The rest of the speech was done within thirty minutes. I immediately called Sheri (the play’s director), and read it to her over the phone, as Jason moved closer to hear the speech. When I was done discussing it with Sheri, after I’d hung up, he said, “Wow! This play sounds hilarious!”
The quiet setting and all-around beauty of Moshin Vineyards was a perfect spot for David’s fall and winter “writing retreats,” where the combination of the winery’s charming Guest Suite and the close access to miles of creativity-fueling hiking trails along the river made for the perfect spot to finish writing the play . . . as the deadline for completion loomed.
But there’s another spot that played a big part in the creation of ‘Pinky.’
My friend Julia has worked for Moshin (www.moshinvineyards.com), as the Director of Hospitality, for a while now, calling attention to Moshin’s award-winning hand-crafted Pinot Noir and other wines. She and her husband Dan (the two of them produced my last play, the solo-show ‘Wretch Like Me’) have been supporters of the Pinky Project for some time. I wrote the two opening monologues in the small Mendocino cabin-in-the-wood owned by Julia’s grandmother.
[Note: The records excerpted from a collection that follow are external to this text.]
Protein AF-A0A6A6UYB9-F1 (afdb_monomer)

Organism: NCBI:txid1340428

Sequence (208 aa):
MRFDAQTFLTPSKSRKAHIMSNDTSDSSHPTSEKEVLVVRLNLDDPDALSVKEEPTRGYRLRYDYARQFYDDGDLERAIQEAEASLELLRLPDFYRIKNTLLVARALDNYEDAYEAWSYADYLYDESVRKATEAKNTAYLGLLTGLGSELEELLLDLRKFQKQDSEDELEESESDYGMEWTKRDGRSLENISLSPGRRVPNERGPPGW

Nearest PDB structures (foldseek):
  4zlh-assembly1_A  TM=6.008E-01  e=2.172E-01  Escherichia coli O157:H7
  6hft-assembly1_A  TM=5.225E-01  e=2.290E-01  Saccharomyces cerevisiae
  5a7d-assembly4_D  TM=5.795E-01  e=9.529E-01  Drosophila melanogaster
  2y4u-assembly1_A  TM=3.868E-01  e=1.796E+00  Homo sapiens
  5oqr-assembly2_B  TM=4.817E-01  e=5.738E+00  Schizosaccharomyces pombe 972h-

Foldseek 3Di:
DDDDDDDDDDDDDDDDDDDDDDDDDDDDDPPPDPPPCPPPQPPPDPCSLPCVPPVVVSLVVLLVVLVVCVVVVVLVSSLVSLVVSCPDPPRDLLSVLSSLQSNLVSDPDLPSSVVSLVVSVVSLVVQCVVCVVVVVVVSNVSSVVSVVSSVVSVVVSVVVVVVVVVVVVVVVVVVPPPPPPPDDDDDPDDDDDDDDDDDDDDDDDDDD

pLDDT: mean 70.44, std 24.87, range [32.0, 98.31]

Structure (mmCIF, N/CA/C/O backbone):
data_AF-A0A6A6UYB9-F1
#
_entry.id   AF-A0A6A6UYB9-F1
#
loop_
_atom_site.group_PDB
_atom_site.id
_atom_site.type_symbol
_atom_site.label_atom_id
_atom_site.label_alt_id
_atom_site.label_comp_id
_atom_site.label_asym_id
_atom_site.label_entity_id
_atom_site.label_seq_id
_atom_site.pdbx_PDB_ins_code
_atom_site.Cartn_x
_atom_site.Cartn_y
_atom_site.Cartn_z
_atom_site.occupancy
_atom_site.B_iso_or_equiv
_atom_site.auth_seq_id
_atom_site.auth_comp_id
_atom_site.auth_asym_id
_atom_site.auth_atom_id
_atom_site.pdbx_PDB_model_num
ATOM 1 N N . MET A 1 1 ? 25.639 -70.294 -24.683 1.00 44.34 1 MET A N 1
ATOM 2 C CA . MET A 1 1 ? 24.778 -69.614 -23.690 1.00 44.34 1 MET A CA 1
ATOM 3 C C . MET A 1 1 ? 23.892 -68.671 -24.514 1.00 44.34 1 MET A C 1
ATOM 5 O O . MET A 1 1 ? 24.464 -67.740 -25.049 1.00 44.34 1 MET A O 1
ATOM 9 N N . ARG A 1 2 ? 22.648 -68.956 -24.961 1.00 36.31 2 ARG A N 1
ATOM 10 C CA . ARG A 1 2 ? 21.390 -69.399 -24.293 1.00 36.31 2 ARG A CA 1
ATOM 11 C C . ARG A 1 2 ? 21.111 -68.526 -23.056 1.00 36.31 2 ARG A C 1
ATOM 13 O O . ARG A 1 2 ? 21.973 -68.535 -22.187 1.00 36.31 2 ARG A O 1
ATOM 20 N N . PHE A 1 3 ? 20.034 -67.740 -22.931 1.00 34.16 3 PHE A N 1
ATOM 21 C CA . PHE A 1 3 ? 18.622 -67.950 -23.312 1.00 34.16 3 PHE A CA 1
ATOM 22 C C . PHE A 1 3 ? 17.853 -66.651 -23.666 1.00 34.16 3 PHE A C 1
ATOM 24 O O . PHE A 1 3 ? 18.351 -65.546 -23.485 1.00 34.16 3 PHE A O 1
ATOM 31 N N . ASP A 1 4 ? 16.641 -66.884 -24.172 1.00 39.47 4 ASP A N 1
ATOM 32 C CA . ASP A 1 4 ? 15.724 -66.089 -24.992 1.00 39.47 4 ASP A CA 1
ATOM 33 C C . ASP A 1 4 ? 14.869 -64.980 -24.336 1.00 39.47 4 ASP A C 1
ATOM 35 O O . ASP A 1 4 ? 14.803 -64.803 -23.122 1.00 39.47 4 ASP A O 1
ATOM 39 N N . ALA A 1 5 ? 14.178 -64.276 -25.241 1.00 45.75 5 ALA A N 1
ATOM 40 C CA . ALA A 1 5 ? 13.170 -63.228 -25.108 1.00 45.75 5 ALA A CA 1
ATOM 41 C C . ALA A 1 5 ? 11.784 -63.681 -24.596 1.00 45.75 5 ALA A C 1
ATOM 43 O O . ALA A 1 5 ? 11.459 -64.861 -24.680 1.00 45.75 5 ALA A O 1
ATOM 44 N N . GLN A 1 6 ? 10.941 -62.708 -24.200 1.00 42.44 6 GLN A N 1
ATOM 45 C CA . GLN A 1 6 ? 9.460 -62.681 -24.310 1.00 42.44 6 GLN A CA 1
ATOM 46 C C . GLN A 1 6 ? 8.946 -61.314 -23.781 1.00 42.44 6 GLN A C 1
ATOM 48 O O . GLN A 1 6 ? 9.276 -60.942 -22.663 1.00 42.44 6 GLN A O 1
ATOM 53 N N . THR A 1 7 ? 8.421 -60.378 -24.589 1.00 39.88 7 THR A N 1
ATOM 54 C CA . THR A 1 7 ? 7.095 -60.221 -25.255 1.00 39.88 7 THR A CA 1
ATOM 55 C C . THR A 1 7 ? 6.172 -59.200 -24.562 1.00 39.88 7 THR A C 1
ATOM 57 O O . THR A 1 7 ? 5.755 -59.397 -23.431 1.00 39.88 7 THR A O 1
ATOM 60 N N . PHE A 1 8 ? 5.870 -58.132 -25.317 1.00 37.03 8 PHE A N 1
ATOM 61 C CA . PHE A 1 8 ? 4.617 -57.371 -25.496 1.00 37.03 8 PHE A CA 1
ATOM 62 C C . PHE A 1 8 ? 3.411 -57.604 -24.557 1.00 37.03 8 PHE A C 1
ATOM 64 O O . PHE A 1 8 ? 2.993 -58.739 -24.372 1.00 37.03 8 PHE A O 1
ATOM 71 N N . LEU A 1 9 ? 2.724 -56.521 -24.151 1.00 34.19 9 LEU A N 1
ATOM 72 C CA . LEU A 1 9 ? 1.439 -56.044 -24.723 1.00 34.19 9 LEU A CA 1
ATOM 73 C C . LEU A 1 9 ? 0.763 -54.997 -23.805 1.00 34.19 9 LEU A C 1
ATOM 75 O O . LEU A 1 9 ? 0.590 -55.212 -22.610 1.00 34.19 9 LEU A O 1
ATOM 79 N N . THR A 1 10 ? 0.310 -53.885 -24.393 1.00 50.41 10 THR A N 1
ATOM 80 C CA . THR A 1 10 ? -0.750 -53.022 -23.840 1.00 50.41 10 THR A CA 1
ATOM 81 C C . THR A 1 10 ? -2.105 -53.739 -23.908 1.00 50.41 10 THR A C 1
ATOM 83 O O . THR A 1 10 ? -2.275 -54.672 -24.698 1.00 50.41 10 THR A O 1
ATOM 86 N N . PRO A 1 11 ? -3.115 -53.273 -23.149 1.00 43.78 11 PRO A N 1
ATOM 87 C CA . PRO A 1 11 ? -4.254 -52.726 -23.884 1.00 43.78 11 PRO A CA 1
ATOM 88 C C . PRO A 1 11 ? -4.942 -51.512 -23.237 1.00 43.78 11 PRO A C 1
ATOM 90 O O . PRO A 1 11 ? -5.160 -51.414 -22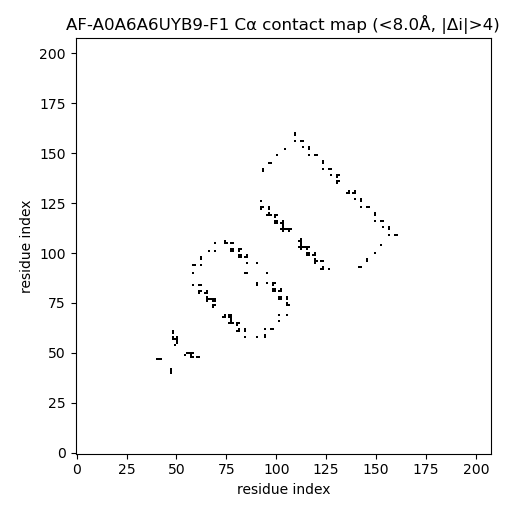.034 1.00 43.78 11 PRO A O 1
ATOM 93 N N . SER A 1 12 ? -5.381 -50.636 -24.139 1.00 36.75 12 SER A N 1
ATOM 94 C CA . SER A 1 12 ? -6.528 -49.735 -24.024 1.00 36.75 12 SER A CA 1
ATOM 95 C C . SER A 1 12 ? -7.830 -50.504 -23.748 1.00 36.75 12 SER A C 1
ATOM 97 O O . SER A 1 12 ? -8.088 -51.507 -24.417 1.00 36.75 12 SER A O 1
ATOM 99 N N . LYS A 1 13 ? -8.689 -49.989 -22.849 1.00 39.22 13 LYS A N 1
ATOM 100 C CA . LYS A 1 13 ? -10.119 -49.724 -23.130 1.00 39.22 13 LYS A CA 1
ATOM 101 C C . LYS A 1 13 ? -10.881 -49.140 -21.932 1.00 39.22 13 LYS A C 1
ATOM 103 O O . LYS A 1 13 ? -10.977 -49.739 -20.871 1.00 39.22 13 LYS A O 1
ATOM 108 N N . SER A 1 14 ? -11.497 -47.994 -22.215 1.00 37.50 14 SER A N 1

Late last year, as the deadline to complete ‘Pinky’ was drawing closer and closer, Julia offered me the use of Moshin’s gorgeous guest suite, a very cozy room attached to the Moshin’s rustic winery building and tasting room. Just like at Christy’s, the staff and owners of Moshin (thanks Rick and Amber!) were very interested and supportive of my project, curious about the themes of the play.
Sometimes, writing a play just cannot be accomplished in short spurts of two or three hours. You need to just go away and write for hours and hours and hours. That’s what I did during my writing retreats out at Moshin. During the daylight, I would walk down to the river beneath the Wohler Bridge, a notepad in my back pocket to capture the ideas that would spring to mind as I walked, playing various ideas in my mind.
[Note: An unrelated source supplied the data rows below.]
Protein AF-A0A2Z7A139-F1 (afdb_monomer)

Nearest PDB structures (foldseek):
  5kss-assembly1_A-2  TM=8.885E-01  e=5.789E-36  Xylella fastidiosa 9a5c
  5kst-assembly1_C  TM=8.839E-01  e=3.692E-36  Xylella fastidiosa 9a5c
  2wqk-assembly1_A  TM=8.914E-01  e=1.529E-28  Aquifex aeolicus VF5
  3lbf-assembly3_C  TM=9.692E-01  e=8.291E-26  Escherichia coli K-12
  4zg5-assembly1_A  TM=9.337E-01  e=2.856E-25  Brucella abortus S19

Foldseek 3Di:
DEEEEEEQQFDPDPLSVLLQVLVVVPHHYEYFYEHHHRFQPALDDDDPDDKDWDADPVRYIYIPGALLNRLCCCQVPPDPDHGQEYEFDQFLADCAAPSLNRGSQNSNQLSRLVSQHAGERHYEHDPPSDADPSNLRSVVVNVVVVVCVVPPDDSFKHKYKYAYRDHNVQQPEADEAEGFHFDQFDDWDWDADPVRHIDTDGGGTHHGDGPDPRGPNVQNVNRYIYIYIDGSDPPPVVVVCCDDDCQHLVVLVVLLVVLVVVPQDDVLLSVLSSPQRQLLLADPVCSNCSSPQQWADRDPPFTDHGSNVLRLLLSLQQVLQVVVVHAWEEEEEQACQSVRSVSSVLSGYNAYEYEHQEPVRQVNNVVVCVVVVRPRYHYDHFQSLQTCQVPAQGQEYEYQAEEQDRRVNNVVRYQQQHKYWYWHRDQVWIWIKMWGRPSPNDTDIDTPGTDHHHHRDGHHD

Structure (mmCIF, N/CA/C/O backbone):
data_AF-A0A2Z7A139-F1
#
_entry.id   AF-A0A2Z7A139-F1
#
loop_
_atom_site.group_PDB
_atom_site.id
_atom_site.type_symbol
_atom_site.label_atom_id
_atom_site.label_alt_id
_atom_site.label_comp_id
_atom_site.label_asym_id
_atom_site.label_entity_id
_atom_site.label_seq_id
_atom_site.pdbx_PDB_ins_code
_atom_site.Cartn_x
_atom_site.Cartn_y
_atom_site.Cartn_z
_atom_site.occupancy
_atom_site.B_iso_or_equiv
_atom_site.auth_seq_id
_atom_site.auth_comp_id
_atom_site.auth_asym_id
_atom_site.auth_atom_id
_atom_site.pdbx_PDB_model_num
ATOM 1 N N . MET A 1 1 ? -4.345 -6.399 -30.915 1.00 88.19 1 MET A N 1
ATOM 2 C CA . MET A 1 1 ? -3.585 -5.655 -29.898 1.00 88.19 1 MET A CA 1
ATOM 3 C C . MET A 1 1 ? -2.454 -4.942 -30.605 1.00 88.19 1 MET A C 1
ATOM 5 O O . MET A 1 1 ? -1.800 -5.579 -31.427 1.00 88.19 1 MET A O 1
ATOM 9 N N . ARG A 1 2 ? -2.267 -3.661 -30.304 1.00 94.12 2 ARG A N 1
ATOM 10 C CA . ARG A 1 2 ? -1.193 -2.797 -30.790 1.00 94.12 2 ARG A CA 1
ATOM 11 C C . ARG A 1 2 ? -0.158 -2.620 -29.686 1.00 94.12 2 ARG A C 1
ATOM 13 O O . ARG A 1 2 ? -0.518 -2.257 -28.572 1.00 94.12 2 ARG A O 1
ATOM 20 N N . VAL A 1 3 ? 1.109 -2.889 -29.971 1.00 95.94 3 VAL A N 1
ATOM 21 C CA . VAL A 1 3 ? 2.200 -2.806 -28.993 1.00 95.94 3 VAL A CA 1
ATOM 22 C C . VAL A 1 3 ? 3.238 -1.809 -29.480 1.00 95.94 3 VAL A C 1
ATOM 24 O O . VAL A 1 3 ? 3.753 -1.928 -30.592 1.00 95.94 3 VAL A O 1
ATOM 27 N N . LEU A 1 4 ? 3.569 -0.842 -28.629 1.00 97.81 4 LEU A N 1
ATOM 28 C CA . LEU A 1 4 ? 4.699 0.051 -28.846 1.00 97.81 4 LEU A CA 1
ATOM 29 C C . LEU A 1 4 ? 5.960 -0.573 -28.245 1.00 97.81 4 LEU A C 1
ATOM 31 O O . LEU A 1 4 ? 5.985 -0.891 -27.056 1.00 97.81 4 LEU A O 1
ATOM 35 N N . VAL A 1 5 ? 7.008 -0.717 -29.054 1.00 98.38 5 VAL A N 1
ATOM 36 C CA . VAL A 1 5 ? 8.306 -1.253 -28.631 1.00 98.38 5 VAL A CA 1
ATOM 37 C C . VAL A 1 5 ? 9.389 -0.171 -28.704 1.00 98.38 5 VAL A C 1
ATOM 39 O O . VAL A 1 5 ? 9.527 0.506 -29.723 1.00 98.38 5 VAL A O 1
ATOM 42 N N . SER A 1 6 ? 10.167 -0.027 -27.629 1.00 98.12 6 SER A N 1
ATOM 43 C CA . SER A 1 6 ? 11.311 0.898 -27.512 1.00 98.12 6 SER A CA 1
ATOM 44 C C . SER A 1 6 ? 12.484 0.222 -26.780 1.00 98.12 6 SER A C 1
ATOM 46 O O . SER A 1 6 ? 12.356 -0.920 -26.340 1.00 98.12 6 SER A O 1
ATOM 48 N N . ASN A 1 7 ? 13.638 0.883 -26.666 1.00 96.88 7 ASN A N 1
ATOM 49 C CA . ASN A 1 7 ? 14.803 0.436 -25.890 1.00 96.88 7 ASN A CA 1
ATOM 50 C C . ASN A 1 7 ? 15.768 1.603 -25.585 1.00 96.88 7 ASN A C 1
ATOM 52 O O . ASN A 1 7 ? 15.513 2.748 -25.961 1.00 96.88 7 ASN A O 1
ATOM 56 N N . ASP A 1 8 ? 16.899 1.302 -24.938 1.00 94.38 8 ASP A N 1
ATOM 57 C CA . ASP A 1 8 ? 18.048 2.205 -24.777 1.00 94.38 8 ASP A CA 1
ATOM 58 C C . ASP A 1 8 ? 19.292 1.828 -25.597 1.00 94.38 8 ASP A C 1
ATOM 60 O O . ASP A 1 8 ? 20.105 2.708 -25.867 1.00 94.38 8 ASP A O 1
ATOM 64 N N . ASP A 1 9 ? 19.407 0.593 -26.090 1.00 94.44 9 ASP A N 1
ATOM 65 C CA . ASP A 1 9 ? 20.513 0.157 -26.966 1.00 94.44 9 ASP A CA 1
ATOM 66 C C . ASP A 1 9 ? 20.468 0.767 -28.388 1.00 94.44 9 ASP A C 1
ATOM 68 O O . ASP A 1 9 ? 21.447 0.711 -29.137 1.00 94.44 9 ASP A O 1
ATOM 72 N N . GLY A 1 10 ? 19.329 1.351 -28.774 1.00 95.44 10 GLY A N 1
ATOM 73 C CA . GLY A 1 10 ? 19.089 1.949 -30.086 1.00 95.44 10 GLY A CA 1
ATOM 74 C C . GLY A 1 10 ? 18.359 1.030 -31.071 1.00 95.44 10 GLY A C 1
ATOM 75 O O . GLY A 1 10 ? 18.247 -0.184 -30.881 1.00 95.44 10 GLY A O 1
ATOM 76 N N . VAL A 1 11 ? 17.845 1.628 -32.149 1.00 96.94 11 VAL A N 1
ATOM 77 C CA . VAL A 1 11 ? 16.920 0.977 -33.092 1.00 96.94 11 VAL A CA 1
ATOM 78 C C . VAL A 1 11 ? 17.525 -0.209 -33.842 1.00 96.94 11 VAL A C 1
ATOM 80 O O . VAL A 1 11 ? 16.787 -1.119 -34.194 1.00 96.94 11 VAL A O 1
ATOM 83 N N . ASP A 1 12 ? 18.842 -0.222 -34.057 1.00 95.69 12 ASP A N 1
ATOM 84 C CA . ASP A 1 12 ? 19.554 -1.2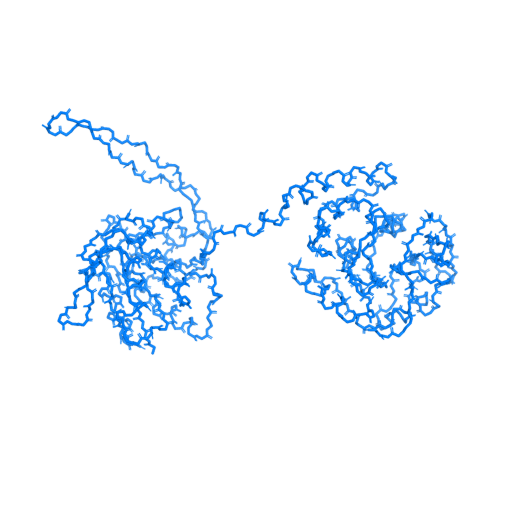67 -34.810 1.00 95.69 12 ASP A CA 1
ATOM 85 C C . ASP A 1 12 ? 20.045 -2.428 -33.905 1.00 95.69 12 ASP A C 1
ATOM 87 O O . ASP A 1 12 ? 20.790 -3.312 -34.338 1.00 95.69 12 ASP A O 1
ATOM 91 N N . ALA A 1 13 ? 19.672 -2.426 -32.618 1.00 95.69 13 ALA A N 1
ATOM 92 C CA . ALA A 1 13 ? 20.106 -3.434 -31.658 1.00 95.69 13 ALA A CA 1
ATOM 93 C C . ALA A 1 13 ? 19.403 -4.789 -31.866 1.00 95.69 13 ALA A C 1
ATOM 95 O O . ALA A 1 13 ? 18.204 -4.884 -32.125 1.00 95.69 13 ALA A O 1
ATOM 96 N N . LYS A 1 14 ? 20.136 -5.888 -31.651 1.00 96.19 14 LYS A N 1
ATOM 97 C CA . LYS A 1 14 ? 19.596 -7.251 -31.812 1.00 96.19 14 LYS A CA 1
ATOM 98 C C . LYS A 1 14 ? 18.375 -7.517 -30.918 1.00 96.19 14 LYS A C 1
ATOM 100 O O . LYS A 1 14 ? 17.416 -8.137 -31.370 1.00 96.19 14 LYS A O 1
ATOM 105 N N . GLY A 1 15 ? 18.412 -7.066 -29.662 1.00 96.88 15 GLY A N 1
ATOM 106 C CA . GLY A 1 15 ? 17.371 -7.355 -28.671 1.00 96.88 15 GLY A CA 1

Some of the most pivotal decisions of the ‘Pinky’ playwriting process took place out there, either inside the suite or out on the trail. It was 2:00 in the morning when, as an experiment (during my first overnight visit to Moshin Vineyards), I decided to invent Pinky’s infamous Prince Charming list. I always knew I’d refer to the list (the real Pinky really did have a P.C. list), but since I never knew what was on the list, I wasn’t sure the play would include any of those items. By 3:00 a.m., I had finished the list of made-up P.C. attributes . . . and the entire play took a sudden leap forward. Later, while walking along the river, I stumbled upon the play’s final twist, mentioned during David & Pinky’s show-closing epilogue. When I thought of it, it literally stopped me in my tracks, as I dropped to a crouch to write the entire scene right there beside the river.
So. Long answer to a short question.
Where did I write ‘Pinky?’ With a little help from my friends, I wrote ‘Pinky’ all over the place: in a cabin, in a bar, and at a winery in Healdsburg.
Soon I will begin serious work on my next play.
Where will I end up writing that one? I’ll let you know.